Choose modular when surface management is the goal; choose continuous when full sealing or gas capture is the goal. Hybrid deployments are common.

The modular case

  • Anchorless deployment
  • Deploy on active reservoir without draining
  • Tolerant of dynamic water levels and irregular shorelines
  • 25+ year lifecycle
  • Per-element replacement maintains long-term coverage

The continuous case

  • Full sealing (100% coverage)
  • Methane / biogas capture
  • Environmental containment
  • Regular reservoir geometry assumed

When Continuous floating cover makes sense

Continuous floating covers are appropriate when full gas capture is the design goal (biogas methane recovery) or when complete sealing is required for environmental compliance. Modular covers do not replace sealed environmental membranes.

Frequently asked questions

Can the two be combined? #
Yes — hybrid deployments are common: continuous membrane on the digester core for methane capture, modular hexagonal on adjacent storage and effluent ponds for surface management.
Why is modular preferred for evaporation control? #
Modular covers deploy on operating reservoirs without draining, tolerate dynamic water levels, and have a self-ballasting geometry that needs no anchors.

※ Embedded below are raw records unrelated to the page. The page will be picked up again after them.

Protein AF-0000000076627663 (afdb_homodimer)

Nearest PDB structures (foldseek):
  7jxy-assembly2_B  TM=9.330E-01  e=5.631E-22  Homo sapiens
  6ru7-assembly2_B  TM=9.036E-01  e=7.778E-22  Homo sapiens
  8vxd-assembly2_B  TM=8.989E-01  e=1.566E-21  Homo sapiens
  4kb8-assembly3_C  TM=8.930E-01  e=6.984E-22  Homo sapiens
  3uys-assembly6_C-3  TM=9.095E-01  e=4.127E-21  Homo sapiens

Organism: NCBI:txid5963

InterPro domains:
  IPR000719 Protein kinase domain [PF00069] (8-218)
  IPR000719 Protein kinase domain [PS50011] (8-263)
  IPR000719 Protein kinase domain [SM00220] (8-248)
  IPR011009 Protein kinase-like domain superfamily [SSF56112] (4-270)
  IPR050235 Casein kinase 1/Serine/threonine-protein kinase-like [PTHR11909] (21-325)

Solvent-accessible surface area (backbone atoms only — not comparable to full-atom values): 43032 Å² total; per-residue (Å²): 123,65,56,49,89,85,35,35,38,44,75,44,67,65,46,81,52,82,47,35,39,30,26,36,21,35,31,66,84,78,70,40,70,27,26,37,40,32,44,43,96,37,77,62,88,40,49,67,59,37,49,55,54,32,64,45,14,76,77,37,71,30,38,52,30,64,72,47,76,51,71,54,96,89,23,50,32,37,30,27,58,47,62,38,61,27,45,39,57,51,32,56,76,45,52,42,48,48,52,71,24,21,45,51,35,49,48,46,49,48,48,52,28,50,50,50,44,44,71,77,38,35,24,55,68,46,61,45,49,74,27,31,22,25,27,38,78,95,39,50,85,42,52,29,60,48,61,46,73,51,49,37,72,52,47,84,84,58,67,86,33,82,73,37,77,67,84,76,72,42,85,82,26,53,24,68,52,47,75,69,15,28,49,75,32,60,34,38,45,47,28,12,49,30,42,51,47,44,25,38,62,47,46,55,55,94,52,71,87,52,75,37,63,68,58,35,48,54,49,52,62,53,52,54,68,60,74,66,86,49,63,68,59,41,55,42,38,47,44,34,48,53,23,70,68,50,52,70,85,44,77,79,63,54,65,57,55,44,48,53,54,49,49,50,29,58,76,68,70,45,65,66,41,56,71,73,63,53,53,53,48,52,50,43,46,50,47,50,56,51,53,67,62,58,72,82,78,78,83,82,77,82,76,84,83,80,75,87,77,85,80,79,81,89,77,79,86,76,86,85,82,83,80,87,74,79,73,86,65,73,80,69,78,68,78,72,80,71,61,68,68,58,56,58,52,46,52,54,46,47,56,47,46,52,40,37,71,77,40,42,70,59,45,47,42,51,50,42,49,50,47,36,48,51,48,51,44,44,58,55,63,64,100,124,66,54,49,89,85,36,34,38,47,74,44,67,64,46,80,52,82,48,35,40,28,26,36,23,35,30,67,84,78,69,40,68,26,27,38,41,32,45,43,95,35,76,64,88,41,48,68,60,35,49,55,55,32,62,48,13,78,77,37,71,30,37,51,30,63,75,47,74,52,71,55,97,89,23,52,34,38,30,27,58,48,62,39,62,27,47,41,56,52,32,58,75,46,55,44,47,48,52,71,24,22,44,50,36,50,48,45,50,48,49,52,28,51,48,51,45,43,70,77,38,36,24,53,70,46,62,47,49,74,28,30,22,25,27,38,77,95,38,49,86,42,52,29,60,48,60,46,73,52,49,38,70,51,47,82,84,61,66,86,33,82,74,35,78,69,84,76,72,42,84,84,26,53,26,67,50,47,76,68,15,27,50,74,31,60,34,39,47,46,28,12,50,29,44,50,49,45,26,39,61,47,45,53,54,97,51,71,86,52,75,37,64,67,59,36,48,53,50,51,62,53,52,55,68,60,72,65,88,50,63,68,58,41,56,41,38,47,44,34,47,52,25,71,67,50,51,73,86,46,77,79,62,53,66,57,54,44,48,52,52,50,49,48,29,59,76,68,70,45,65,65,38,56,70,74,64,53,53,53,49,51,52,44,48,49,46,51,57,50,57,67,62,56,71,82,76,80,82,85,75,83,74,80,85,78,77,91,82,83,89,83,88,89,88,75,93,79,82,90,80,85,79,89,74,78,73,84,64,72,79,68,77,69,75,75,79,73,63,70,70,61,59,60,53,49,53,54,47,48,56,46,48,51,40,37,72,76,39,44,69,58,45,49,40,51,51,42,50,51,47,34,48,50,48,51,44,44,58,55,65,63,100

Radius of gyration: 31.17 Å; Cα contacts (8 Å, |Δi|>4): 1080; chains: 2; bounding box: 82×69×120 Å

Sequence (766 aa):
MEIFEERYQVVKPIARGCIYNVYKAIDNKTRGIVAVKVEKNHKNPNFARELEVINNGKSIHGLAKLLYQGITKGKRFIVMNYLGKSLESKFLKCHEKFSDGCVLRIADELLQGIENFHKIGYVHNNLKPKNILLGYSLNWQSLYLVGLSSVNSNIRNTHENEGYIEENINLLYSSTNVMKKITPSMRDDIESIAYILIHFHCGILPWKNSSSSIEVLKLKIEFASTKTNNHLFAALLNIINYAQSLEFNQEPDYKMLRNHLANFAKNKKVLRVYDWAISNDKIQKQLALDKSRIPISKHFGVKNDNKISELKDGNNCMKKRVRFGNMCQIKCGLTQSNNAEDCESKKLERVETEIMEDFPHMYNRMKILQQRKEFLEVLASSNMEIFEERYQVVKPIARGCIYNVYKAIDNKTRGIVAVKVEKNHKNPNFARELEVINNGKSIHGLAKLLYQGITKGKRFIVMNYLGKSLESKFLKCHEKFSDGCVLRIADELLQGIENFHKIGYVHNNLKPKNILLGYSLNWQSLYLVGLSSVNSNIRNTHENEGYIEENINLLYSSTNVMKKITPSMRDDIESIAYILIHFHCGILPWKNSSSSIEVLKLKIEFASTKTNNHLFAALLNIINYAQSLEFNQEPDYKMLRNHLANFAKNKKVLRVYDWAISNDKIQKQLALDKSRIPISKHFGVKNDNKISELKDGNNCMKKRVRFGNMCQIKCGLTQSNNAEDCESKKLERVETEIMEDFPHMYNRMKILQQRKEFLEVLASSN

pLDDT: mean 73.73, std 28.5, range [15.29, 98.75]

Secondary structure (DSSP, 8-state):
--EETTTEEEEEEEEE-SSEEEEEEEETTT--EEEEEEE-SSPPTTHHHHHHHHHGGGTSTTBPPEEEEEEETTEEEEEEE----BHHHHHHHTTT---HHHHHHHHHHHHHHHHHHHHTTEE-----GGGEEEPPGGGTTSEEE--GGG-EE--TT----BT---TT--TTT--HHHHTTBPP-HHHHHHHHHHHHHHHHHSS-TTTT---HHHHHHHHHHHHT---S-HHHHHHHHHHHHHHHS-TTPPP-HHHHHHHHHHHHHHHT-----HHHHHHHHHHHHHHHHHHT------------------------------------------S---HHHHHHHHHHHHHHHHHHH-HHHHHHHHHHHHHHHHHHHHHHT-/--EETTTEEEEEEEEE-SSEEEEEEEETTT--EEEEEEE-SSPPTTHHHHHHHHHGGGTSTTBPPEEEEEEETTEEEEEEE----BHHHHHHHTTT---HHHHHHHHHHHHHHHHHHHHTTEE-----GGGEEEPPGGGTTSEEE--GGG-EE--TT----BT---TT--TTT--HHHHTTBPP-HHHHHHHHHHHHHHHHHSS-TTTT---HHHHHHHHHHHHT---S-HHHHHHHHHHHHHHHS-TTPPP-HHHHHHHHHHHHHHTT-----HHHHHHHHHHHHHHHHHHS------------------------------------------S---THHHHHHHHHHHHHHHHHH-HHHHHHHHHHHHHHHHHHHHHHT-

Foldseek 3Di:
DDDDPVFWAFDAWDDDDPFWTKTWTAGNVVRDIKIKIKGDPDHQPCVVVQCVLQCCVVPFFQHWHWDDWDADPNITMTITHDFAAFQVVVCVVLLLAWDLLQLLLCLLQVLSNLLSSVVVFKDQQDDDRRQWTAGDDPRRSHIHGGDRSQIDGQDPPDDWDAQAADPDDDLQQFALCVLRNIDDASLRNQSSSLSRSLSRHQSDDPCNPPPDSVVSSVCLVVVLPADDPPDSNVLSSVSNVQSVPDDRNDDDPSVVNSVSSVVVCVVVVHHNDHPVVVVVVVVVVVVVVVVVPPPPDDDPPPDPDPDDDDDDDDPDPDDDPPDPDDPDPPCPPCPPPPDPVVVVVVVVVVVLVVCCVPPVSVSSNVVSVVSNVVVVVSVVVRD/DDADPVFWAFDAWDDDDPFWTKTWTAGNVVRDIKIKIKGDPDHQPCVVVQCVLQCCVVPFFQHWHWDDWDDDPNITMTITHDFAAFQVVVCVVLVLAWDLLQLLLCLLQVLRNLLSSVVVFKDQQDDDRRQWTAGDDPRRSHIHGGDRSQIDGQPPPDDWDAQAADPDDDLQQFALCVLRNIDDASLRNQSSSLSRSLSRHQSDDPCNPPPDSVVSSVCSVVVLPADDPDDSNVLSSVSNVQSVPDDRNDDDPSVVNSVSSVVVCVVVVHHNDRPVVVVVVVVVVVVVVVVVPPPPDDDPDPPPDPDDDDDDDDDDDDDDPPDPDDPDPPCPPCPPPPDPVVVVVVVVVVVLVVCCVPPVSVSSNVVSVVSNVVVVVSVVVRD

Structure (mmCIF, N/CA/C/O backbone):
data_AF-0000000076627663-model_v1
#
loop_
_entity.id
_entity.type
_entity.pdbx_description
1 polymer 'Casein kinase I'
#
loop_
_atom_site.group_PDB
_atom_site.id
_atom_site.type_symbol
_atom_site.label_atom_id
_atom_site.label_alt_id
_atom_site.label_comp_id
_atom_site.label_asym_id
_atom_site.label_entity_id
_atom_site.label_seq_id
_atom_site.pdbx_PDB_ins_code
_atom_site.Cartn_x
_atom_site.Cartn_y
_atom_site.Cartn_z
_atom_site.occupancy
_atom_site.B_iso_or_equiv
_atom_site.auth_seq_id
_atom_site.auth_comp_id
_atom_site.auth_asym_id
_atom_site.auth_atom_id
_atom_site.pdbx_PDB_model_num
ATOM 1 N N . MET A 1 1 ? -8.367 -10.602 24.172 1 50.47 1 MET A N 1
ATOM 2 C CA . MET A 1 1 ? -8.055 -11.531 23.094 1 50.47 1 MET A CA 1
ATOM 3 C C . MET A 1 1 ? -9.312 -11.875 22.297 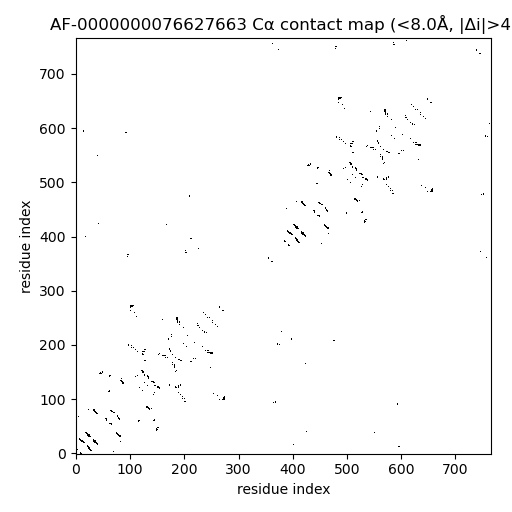1 50.47 1 MET A C 1
ATOM 5 O O . MET A 1 1 ? -10.352 -12.195 22.875 1 50.47 1 MET A O 1
ATOM 9 N N . GLU A 1 2 ? -9.469 -11.422 20.969 1 72.69 2 GLU A N 1
ATOM 10 C CA . GLU A 1 2 ? -10.648 -11.703 20.141 1 72.69 2 GLU A CA 1
ATOM 11 C C . GLU A 1 2 ? -10.711 -13.172 19.75 1 72.69 2 GLU A C 1
ATOM 13 O O . GLU A 1 2 ? -9.688 -13.789 19.453 1 72.69 2 GLU A O 1
ATOM 18 N N . ILE A 1 3 ? -11.742 -13.852 20.312 1 74.62 3 ILE A N 1
ATOM 19 C CA . ILE A 1 3 ? -11.977 -15.258 19.984 1 74.62 3 ILE A CA 1
ATOM 20 C C . ILE A 1 3 ? -13.141 -15.367 19 1 74.62 3 ILE A C 1
ATOM 22 O O . ILE A 1 3 ? -14.195 -14.766 19.203 1 74.62 3 ILE A O 1
ATOM 26 N N . PHE A 1 4 ? -12.812 -16.094 17.906 1 82.19 4 PHE A N 1
ATOM 27 C CA . PHE A 1 4 ? -13.836 -16.344 16.906 1 82.19 4 PHE A CA 1
ATOM 28 C C . PHE A 1 4 ? -14.531 -17.672 17.156 1 82.19 4 PHE A C 1
ATOM 30 O O . PHE A 1 4 ? -13.875 -18.703 17.359 1 82.19 4 PHE A O 1
ATOM 37 N N . GLU A 1 5 ? -15.883 -17.688 17.219 1 83.12 5 GLU A N 1
ATOM 38 C CA . GLU A 1 5 ? -16.734 -18.859 17.391 1 83.12 5 GLU A CA 1
ATOM 39 C C . GLU A 1 5 ? -16.344 -19.641 18.641 1 83.12 5 GLU A C 1
ATOM 41 O O . GLU A 1 5 ? -16.344 -20.875 18.641 1 83.12 5 GLU A O 1
ATOM 46 N N . GLU A 1 6 ? -15.758 -18.953 19.625 1 84.44 6 GLU A N 1
ATOM 47 C CA . GLU A 1 6 ? -15.328 -19.578 20.875 1 84.44 6 GLU A CA 1
ATOM 48 C C . GLU A 1 6 ? -14.344 -20.719 20.609 1 84.44 6 GLU A C 1
ATOM 50 O O . GLU A 1 6 ? -14.297 -21.688 21.375 1 84.44 6 GLU A O 1
ATOM 55 N N . ARG A 1 7 ? -13.781 -20.703 19.594 1 91 7 ARG A N 1
ATOM 56 C CA . ARG A 1 7 ? -12.891 -21.781 19.203 1 91 7 ARG A CA 1
ATOM 57 C C . ARG A 1 7 ? -11.539 -21.25 18.734 1 91 7 ARG A C 1
ATOM 59 O O . ARG A 1 7 ? -10.492 -21.75 19.141 1 91 7 ARG A O 1
ATOM 66 N N . TYR A 1 8 ? -11.562 -20.281 17.938 1 94.69 8 TYR A N 1
ATOM 67 C CA . TYR A 1 8 ? -10.328 -19.766 17.359 1 94.69 8 TYR A CA 1
ATOM 68 C C . TYR A 1 8 ? -9.836 -18.547 18.141 1 94.69 8 TYR A C 1
ATOM 70 O O . TYR A 1 8 ? -10.367 -17.438 17.969 1 94.69 8 TYR A O 1
ATOM 78 N N . GLN A 1 9 ? -8.828 -18.75 18.891 1 93.19 9 GLN A N 1
ATOM 79 C CA . GLN A 1 9 ? -8.289 -17.719 19.75 1 93.19 9 GLN A CA 1
ATOM 80 C C . GLN A 1 9 ? -7.223 -16.891 19.031 1 93.19 9 GLN A C 1
ATOM 82 O O . GLN A 1 9 ? -6.148 -17.406 18.703 1 93.19 9 GLN A O 1
ATOM 87 N N . VAL A 1 10 ? -7.48 -15.648 18.844 1 91.56 10 VAL A N 1
ATOM 88 C CA . VAL A 1 10 ? -6.582 -14.773 18.109 1 91.56 10 VAL A CA 1
ATOM 89 C C . VAL A 1 10 ? -5.305 -14.539 18.906 1 91.56 10 VAL A C 1
ATOM 91 O O . VAL A 1 10 ? -5.363 -14.273 20.109 1 91.56 10 VAL A O 1
ATOM 94 N N . VAL A 1 11 ? -4.195 -14.758 18.234 1 88.62 11 VAL A N 1
ATOM 95 C CA . VAL A 1 11 ? -2.891 -14.484 18.828 1 88.62 11 VAL A CA 1
ATOM 96 C C . VAL A 1 11 ? -2.416 -13.094 18.422 1 88.62 11 VAL A C 1
ATOM 98 O O . VAL A 1 11 ? -2.072 -12.281 19.281 1 88.62 11 VAL A O 1
ATOM 101 N N . LYS A 1 12 ? -2.445 -12.781 17.094 1 85.38 12 LYS A N 1
ATOM 102 C CA . LYS A 1 12 ? -1.993 -11.477 16.594 1 85.38 12 LYS A CA 1
ATOM 103 C C . LYS A 1 12 ? -2.443 -11.25 15.156 1 85.38 12 LYS A C 1
ATOM 105 O O . LYS A 1 12 ? -2.682 -12.211 14.422 1 85.38 12 LYS A O 1
ATOM 110 N N . PRO A 1 13 ? -2.545 -9.984 14.812 1 85.94 13 PRO A N 1
ATOM 111 C CA . PRO A 1 13 ? -2.754 -9.703 13.391 1 85.94 13 PRO A CA 1
ATOM 112 C C . PRO A 1 13 ? -1.523 -10.016 12.547 1 85.94 13 PRO A C 1
ATOM 114 O O . PRO A 1 13 ? -0.393 -9.781 12.984 1 85.94 13 PRO A O 1
ATOM 117 N N . ILE A 1 14 ? -1.709 -10.523 11.312 1 88.25 14 ILE A N 1
ATOM 118 C CA . ILE A 1 14 ? -0.548 -10.867 10.5 1 88.25 14 ILE A CA 1
ATOM 119 C C . ILE A 1 14 ? -0.649 -10.188 9.141 1 88.25 14 ILE A C 1
ATOM 121 O O . ILE A 1 14 ? 0.341 -10.094 8.406 1 88.25 14 ILE A O 1
ATOM 125 N N . ALA A 1 15 ? -1.799 -9.797 8.719 1 88.25 15 ALA A N 1
ATOM 126 C CA . ALA A 1 15 ? -1.96 -9.055 7.473 1 88.25 15 ALA A CA 1
ATOM 127 C C . ALA A 1 15 ? -3.17 -8.133 7.539 1 88.25 15 ALA A C 1
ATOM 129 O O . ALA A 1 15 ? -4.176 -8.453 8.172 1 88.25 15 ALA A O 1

For evaporation, algae, odor, and heat retention, the surface coverage is what matters — and modular delivers it at a fraction of continuous-membrane installation cost.
When does continuous beat modular? #
When full sealing is required — methane capture for biogas operations, environmental containment for regulated chemistries, applications where partial gas exchange is unacceptable. Continuous geomembrane is the right format for the small fraction of cover deployments with these specific operating requirements.
How do anchor systems affect continuous-cover lifecycle? #
The anchor system is often the lifetime-limiting component. Dynamic water level cycling, wind loading, and freeze-thaw all stress the perimeter anchors. Most continuous geomembrane failures are at the anchor interface, not within the membrane itself.
What is the per-m² cost difference? #
Modular hexagonal is typically €25-35/m² installed; continuous geomembrane is €60-120/m² installed depending on grade and anchor scope. The price gap reflects the additional installation work and engineering.
Are continuous covers required for specific regulatory regimes? #
Some regulators specify continuous sealing for hazardous water containment (e.g. cyanide tailings under specific national regimes, sulphide-bearing process water above community-pressure thresholds). For most industrial water surface management, modular is sufficient and compliant.